Wyprostowałem się, otwierając książkę na dziale o pierwiastkach.

- Jesteś przerażający...

Nauczyciel jak zwykle ignorował całą naszą klasę, więc swobodnie mogłem dyskutować z nową. Musiałem jakoś zmienić temat tej dyskusji, więc ponownie spojrzałem na Nancy i z udawanym uśmiechem rozczarowania dodałem:

- Myślałem, że ty też widziałaś, jak z nosa pana Haynesa wydostaje się glut.

Czarnowłosa otworzyła usta.

- I tym byłeś taki zainteresowany?

- Cóż - podrapałem się za uchem - Chciałem się pośmiać.

- Więc rozglądałeś się po klasie jak opętany.

- No... tak.

- Nieważne - mruknęła pod nosem, opierając się o krzesło.

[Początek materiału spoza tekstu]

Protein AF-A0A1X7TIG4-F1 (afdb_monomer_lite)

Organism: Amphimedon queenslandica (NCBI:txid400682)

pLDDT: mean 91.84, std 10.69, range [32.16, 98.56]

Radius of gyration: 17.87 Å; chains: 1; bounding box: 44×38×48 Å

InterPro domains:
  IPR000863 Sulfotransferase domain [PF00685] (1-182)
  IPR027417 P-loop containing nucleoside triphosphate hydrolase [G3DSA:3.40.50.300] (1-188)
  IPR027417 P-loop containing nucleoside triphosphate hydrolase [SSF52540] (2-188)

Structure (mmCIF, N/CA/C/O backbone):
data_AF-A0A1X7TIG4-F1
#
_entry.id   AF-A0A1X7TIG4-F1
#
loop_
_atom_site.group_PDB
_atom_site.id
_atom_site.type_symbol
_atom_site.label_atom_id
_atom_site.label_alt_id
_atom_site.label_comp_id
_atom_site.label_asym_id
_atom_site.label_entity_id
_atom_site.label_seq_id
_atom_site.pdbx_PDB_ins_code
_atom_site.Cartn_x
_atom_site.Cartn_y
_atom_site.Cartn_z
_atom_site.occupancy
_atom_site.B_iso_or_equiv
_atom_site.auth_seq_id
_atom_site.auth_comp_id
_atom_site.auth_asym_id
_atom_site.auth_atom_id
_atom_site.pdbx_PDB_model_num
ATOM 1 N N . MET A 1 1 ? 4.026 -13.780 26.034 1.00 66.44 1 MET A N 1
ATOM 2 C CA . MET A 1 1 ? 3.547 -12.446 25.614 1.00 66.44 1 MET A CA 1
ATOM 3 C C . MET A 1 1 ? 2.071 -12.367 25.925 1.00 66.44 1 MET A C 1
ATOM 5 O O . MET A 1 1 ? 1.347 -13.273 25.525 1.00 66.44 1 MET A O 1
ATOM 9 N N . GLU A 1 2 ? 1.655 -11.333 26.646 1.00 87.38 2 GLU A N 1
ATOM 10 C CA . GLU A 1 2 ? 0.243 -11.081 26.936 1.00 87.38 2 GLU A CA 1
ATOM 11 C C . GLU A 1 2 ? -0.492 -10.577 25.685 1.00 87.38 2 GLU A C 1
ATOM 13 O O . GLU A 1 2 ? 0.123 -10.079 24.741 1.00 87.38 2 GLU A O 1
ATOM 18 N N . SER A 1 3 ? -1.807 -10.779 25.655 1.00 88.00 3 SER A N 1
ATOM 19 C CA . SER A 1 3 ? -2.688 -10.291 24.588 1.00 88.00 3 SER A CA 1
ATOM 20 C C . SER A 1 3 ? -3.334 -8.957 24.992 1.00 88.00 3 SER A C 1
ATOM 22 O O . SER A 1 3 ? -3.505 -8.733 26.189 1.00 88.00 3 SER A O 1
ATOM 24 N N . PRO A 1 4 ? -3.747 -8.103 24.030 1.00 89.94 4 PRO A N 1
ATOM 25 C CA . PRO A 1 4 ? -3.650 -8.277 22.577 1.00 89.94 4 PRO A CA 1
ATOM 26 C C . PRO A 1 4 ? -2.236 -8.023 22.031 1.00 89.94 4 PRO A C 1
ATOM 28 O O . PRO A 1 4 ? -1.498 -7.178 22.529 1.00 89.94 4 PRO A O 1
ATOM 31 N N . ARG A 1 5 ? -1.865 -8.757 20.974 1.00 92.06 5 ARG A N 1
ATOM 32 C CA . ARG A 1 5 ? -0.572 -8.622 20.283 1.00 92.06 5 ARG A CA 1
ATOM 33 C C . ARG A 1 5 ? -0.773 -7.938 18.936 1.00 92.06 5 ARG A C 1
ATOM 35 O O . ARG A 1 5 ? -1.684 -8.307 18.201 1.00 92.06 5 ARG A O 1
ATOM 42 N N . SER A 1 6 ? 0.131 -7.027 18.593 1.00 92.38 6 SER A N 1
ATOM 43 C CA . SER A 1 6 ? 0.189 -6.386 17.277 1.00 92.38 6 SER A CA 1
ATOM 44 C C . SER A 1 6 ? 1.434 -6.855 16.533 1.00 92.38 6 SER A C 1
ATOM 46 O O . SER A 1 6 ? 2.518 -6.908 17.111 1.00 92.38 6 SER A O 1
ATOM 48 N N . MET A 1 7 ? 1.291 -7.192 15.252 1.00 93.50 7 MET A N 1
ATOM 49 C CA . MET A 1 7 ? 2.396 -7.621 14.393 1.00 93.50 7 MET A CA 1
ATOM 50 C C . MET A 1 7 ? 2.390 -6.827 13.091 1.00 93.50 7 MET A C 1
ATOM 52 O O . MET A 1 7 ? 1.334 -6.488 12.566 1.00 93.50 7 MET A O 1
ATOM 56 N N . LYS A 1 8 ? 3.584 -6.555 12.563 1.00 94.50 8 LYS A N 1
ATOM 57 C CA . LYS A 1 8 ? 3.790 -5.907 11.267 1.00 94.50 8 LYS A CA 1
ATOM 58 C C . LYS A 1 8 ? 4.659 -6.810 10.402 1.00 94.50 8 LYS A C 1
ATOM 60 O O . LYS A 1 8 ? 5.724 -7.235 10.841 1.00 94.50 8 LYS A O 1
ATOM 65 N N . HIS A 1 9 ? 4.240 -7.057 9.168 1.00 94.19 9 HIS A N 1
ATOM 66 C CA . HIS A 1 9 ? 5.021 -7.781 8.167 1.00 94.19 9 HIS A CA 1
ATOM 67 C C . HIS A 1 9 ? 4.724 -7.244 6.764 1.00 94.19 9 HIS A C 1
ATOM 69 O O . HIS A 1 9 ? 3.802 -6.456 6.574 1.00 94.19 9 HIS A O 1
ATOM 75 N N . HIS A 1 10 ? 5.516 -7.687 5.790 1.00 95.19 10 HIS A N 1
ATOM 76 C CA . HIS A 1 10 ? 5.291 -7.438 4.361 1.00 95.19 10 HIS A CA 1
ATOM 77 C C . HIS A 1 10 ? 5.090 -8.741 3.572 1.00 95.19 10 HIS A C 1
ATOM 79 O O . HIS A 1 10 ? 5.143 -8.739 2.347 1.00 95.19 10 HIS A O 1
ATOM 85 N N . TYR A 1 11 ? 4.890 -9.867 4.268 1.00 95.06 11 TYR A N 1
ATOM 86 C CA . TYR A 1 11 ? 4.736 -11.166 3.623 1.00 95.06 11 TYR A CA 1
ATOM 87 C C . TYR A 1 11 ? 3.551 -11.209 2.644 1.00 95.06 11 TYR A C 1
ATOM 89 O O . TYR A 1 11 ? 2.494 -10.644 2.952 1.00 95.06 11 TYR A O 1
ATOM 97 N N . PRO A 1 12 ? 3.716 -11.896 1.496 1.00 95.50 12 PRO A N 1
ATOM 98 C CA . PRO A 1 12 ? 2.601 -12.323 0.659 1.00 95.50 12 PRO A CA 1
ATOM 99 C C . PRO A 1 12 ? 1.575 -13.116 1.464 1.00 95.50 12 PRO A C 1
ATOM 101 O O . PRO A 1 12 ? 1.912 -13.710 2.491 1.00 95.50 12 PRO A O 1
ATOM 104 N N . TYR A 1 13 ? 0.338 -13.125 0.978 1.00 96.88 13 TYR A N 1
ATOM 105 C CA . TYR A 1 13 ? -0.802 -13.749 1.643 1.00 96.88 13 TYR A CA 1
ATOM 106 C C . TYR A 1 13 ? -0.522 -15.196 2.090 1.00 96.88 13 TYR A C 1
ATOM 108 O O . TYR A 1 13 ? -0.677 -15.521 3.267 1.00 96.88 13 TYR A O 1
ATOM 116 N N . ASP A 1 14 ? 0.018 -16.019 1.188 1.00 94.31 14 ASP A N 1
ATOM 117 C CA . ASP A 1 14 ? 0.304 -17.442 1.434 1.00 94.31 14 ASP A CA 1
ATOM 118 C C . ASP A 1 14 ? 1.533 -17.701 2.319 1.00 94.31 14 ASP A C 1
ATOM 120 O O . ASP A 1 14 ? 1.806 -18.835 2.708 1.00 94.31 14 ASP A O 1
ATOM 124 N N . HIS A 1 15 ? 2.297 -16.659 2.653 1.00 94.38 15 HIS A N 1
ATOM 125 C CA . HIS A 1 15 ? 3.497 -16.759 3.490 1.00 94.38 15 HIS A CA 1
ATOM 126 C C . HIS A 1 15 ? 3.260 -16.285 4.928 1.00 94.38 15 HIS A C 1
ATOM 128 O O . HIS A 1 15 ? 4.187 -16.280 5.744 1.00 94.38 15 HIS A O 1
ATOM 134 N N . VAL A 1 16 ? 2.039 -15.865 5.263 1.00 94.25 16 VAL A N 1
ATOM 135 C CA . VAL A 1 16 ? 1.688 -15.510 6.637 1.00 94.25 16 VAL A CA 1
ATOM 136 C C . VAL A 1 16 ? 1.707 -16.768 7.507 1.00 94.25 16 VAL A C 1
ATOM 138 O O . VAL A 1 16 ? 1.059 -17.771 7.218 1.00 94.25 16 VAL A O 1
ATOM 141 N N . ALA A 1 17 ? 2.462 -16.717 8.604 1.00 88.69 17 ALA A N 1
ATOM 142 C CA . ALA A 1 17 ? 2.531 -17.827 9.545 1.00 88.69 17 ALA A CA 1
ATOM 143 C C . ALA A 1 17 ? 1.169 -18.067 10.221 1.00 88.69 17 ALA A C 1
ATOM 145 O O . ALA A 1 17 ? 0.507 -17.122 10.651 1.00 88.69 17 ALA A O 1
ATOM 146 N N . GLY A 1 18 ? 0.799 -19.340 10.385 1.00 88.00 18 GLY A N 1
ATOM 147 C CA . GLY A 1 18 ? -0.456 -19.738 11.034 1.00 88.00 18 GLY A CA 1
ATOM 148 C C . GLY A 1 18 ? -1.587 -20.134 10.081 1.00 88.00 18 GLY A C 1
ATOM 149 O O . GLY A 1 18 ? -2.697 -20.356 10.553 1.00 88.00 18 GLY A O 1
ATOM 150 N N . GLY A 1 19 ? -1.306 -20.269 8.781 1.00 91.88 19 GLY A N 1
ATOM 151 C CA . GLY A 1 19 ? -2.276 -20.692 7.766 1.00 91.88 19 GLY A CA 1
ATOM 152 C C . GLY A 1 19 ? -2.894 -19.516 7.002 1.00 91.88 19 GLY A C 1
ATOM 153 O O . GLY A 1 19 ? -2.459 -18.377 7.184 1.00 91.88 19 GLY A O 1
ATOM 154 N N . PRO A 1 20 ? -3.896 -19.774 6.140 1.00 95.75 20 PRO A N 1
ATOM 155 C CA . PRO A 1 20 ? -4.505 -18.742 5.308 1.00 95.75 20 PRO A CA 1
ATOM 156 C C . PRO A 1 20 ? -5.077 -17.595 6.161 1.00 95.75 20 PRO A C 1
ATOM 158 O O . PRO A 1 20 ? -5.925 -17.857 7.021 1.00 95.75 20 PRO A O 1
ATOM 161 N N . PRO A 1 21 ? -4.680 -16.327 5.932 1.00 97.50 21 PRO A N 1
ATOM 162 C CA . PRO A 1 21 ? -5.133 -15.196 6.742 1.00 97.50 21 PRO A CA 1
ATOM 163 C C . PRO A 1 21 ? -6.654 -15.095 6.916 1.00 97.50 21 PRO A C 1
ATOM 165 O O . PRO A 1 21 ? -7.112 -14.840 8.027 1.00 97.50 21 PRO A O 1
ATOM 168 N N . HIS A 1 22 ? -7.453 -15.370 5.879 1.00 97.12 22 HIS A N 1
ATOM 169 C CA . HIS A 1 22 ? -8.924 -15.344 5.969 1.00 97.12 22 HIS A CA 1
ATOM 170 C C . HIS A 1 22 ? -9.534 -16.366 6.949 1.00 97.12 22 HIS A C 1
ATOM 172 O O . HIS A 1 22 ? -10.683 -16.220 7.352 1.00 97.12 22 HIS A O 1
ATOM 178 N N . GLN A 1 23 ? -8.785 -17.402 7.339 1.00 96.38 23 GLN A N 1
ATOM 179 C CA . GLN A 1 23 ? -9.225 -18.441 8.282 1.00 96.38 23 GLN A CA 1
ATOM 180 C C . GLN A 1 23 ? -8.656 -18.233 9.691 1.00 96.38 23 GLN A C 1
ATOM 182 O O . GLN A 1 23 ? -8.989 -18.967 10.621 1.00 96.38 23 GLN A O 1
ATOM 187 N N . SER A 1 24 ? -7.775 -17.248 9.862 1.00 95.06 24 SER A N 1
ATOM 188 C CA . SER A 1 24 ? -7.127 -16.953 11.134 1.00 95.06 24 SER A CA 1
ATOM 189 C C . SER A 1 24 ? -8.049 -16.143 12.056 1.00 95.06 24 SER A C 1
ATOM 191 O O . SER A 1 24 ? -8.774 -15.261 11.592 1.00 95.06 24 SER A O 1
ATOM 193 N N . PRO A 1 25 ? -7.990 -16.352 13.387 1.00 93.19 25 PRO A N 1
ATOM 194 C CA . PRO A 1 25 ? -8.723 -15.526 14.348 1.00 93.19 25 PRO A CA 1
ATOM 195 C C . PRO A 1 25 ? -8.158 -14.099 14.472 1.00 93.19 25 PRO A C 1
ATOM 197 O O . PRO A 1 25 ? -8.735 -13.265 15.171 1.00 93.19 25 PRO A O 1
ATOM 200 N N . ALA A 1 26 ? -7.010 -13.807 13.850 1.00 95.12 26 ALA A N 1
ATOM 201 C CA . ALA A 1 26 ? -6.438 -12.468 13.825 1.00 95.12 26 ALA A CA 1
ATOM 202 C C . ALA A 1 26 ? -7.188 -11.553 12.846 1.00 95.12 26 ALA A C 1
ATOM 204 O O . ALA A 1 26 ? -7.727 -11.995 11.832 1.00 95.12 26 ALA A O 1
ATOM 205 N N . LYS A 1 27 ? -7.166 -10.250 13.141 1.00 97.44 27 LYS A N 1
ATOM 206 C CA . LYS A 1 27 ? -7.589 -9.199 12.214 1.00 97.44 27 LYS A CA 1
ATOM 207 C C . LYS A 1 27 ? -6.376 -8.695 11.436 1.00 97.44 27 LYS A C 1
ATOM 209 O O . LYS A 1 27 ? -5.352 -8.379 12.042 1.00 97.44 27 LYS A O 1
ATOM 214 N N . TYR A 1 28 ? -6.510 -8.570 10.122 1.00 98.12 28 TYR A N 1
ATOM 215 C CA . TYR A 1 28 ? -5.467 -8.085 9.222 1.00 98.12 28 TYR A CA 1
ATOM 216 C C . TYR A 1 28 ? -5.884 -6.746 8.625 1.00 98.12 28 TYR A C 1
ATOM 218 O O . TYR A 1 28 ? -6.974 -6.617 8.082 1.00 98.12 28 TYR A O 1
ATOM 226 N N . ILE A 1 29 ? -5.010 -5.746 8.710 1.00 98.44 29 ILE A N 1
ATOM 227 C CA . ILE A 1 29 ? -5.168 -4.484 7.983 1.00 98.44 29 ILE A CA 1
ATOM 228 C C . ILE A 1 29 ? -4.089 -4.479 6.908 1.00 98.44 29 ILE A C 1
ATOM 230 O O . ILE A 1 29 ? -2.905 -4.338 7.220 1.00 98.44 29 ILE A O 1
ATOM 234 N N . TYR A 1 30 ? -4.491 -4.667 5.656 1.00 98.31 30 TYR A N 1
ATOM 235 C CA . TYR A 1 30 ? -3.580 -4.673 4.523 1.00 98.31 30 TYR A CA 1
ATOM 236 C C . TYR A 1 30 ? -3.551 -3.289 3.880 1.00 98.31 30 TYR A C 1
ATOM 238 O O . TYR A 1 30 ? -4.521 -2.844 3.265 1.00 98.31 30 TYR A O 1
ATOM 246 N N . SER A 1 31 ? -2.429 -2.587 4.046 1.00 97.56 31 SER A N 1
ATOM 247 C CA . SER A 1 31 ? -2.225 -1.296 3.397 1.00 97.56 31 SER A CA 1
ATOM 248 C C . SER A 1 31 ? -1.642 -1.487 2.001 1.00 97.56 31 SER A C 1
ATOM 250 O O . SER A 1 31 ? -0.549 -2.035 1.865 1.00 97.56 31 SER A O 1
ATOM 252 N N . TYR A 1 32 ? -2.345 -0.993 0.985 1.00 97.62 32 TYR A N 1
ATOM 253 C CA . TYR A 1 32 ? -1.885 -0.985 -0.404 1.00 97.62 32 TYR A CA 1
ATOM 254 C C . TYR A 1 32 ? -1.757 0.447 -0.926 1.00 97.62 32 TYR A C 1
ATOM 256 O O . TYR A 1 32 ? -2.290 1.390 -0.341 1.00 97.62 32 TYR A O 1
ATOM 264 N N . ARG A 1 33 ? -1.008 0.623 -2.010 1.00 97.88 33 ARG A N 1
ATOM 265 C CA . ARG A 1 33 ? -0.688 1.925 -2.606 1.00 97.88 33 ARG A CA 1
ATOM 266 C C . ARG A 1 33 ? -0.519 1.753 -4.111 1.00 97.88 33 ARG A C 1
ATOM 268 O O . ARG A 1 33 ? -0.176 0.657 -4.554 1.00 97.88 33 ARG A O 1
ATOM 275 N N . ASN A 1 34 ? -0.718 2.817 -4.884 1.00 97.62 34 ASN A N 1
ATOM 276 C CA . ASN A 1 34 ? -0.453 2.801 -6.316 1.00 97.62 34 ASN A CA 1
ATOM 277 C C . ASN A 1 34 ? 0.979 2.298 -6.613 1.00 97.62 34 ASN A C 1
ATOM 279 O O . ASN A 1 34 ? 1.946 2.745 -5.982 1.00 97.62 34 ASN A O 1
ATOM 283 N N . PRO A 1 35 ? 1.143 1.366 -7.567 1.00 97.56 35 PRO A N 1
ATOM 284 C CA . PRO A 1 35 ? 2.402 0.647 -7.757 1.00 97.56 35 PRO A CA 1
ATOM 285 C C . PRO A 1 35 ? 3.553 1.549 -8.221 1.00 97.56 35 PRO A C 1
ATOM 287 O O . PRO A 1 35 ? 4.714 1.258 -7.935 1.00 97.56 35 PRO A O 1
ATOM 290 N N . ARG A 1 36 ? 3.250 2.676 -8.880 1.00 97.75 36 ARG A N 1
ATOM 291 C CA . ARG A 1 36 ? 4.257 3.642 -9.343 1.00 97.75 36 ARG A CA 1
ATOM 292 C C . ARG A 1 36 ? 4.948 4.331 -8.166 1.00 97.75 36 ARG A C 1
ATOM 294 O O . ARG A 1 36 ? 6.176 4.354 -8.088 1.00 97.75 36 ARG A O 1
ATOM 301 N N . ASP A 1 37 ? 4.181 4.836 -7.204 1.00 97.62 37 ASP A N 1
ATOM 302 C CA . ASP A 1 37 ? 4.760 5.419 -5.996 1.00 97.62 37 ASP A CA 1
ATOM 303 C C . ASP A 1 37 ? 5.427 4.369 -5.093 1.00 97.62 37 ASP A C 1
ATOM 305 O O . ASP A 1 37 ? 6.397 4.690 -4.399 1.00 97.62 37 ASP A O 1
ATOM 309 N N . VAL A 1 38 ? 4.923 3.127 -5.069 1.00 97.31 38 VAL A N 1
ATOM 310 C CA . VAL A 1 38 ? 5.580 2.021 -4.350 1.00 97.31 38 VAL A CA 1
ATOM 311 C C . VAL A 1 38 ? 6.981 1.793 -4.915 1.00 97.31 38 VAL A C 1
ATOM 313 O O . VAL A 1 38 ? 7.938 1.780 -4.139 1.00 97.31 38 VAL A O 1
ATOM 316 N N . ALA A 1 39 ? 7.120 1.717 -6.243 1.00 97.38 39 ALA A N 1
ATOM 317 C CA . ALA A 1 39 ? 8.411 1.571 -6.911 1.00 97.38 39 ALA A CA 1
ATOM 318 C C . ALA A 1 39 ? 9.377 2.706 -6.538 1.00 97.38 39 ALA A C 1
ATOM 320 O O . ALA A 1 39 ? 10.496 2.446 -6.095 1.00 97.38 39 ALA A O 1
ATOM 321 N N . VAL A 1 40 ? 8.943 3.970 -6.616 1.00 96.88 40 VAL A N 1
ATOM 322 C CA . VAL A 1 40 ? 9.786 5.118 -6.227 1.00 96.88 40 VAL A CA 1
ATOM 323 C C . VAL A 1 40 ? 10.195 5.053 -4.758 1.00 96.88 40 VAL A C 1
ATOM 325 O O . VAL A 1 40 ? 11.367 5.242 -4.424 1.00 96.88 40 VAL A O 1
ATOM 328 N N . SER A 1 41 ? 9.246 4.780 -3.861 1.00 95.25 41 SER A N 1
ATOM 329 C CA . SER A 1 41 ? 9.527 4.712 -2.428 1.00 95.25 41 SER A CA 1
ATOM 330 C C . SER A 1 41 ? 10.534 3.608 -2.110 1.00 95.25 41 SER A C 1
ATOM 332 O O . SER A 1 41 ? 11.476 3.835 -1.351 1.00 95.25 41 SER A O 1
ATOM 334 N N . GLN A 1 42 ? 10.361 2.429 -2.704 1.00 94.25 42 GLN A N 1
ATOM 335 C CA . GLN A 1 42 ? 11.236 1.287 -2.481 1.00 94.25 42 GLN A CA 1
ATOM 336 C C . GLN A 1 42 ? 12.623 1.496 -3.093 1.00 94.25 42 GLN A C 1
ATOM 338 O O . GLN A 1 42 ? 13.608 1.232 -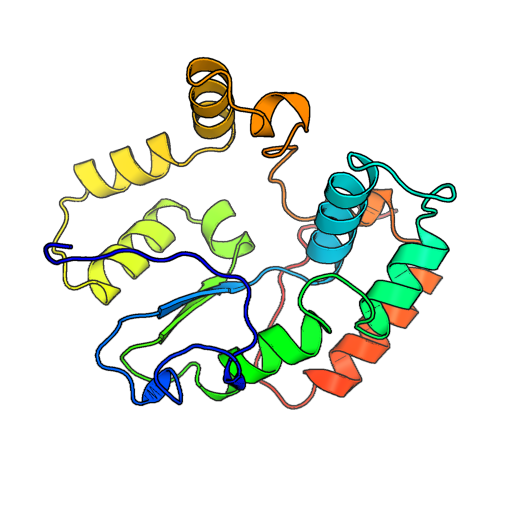2.409 1.00 94.25 42 GLN A O 1
ATOM 343 N N . PHE A 1 43 ? 12.722 2.059 -4.301 1.00 94.75 43 PHE A N 1
ATOM 344 C CA . PHE A 1 43 ? 13.999 2.438 -4.914 1.00 94.75 43 PHE A CA 1
ATOM 345 C C . PHE A 1 43 ? 14.815 3.346 -3.993 1.00 94.75 43 PHE A C 1
ATOM 347 O O . PHE A 1 43 ? 16.004 3.123 -3.761 1.00 94.75 43 PHE A O 1
ATOM 354 N N . LEU A 1 44 ? 14.169 4.372 -3.436 1.00 92.75 44 LEU A N 1
ATOM 355 C CA . LEU A 1 44 ? 14.843 5.385 -2.630 1.00 92.75 44 LEU A CA 1
ATOM 356 C C . LEU A 1 44 ? 15.233 4.875 -1.252 1.00 92.75 44 LEU A C 1
ATOM 358 O O . LEU A 1 44 ? 16.283 5.280 -0.762 1.00 92.75 44 LEU A O 1
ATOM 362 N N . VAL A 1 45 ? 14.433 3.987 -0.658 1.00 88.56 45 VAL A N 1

Siedząc w milczeniu myślałem o Marcusie. Był moim przyjacielem, czasami aż nadto agresywnym, ale w takim momencie jak ten najchętniej bym z nim pogadał. Może swoją odpowiedzią potwierdziłby jedynie, że nadawałem się do psychiatryka, ale on zawsze tak reagował. Cieszyłbym się, że mógłbym komuś o tym powiedzieć. Ciekawe, czy po wstąpieniu w nową fazę jego znajomości z Evą, między nami nic się nie zmieni. To była moja kolejna obawa. W życiu tak bardzo nie bałem się straty przyjaciela. Odkąd pamiętałem, po jakimś czasie wszyscy ode mnie odchodzili. Za każdym razem znajdował się ktoś lepszy, mający więcej kasy, czy fajniejsze gry. Niestety taka była natura tego świata. Wszystko musiało kiedyś przeminąć.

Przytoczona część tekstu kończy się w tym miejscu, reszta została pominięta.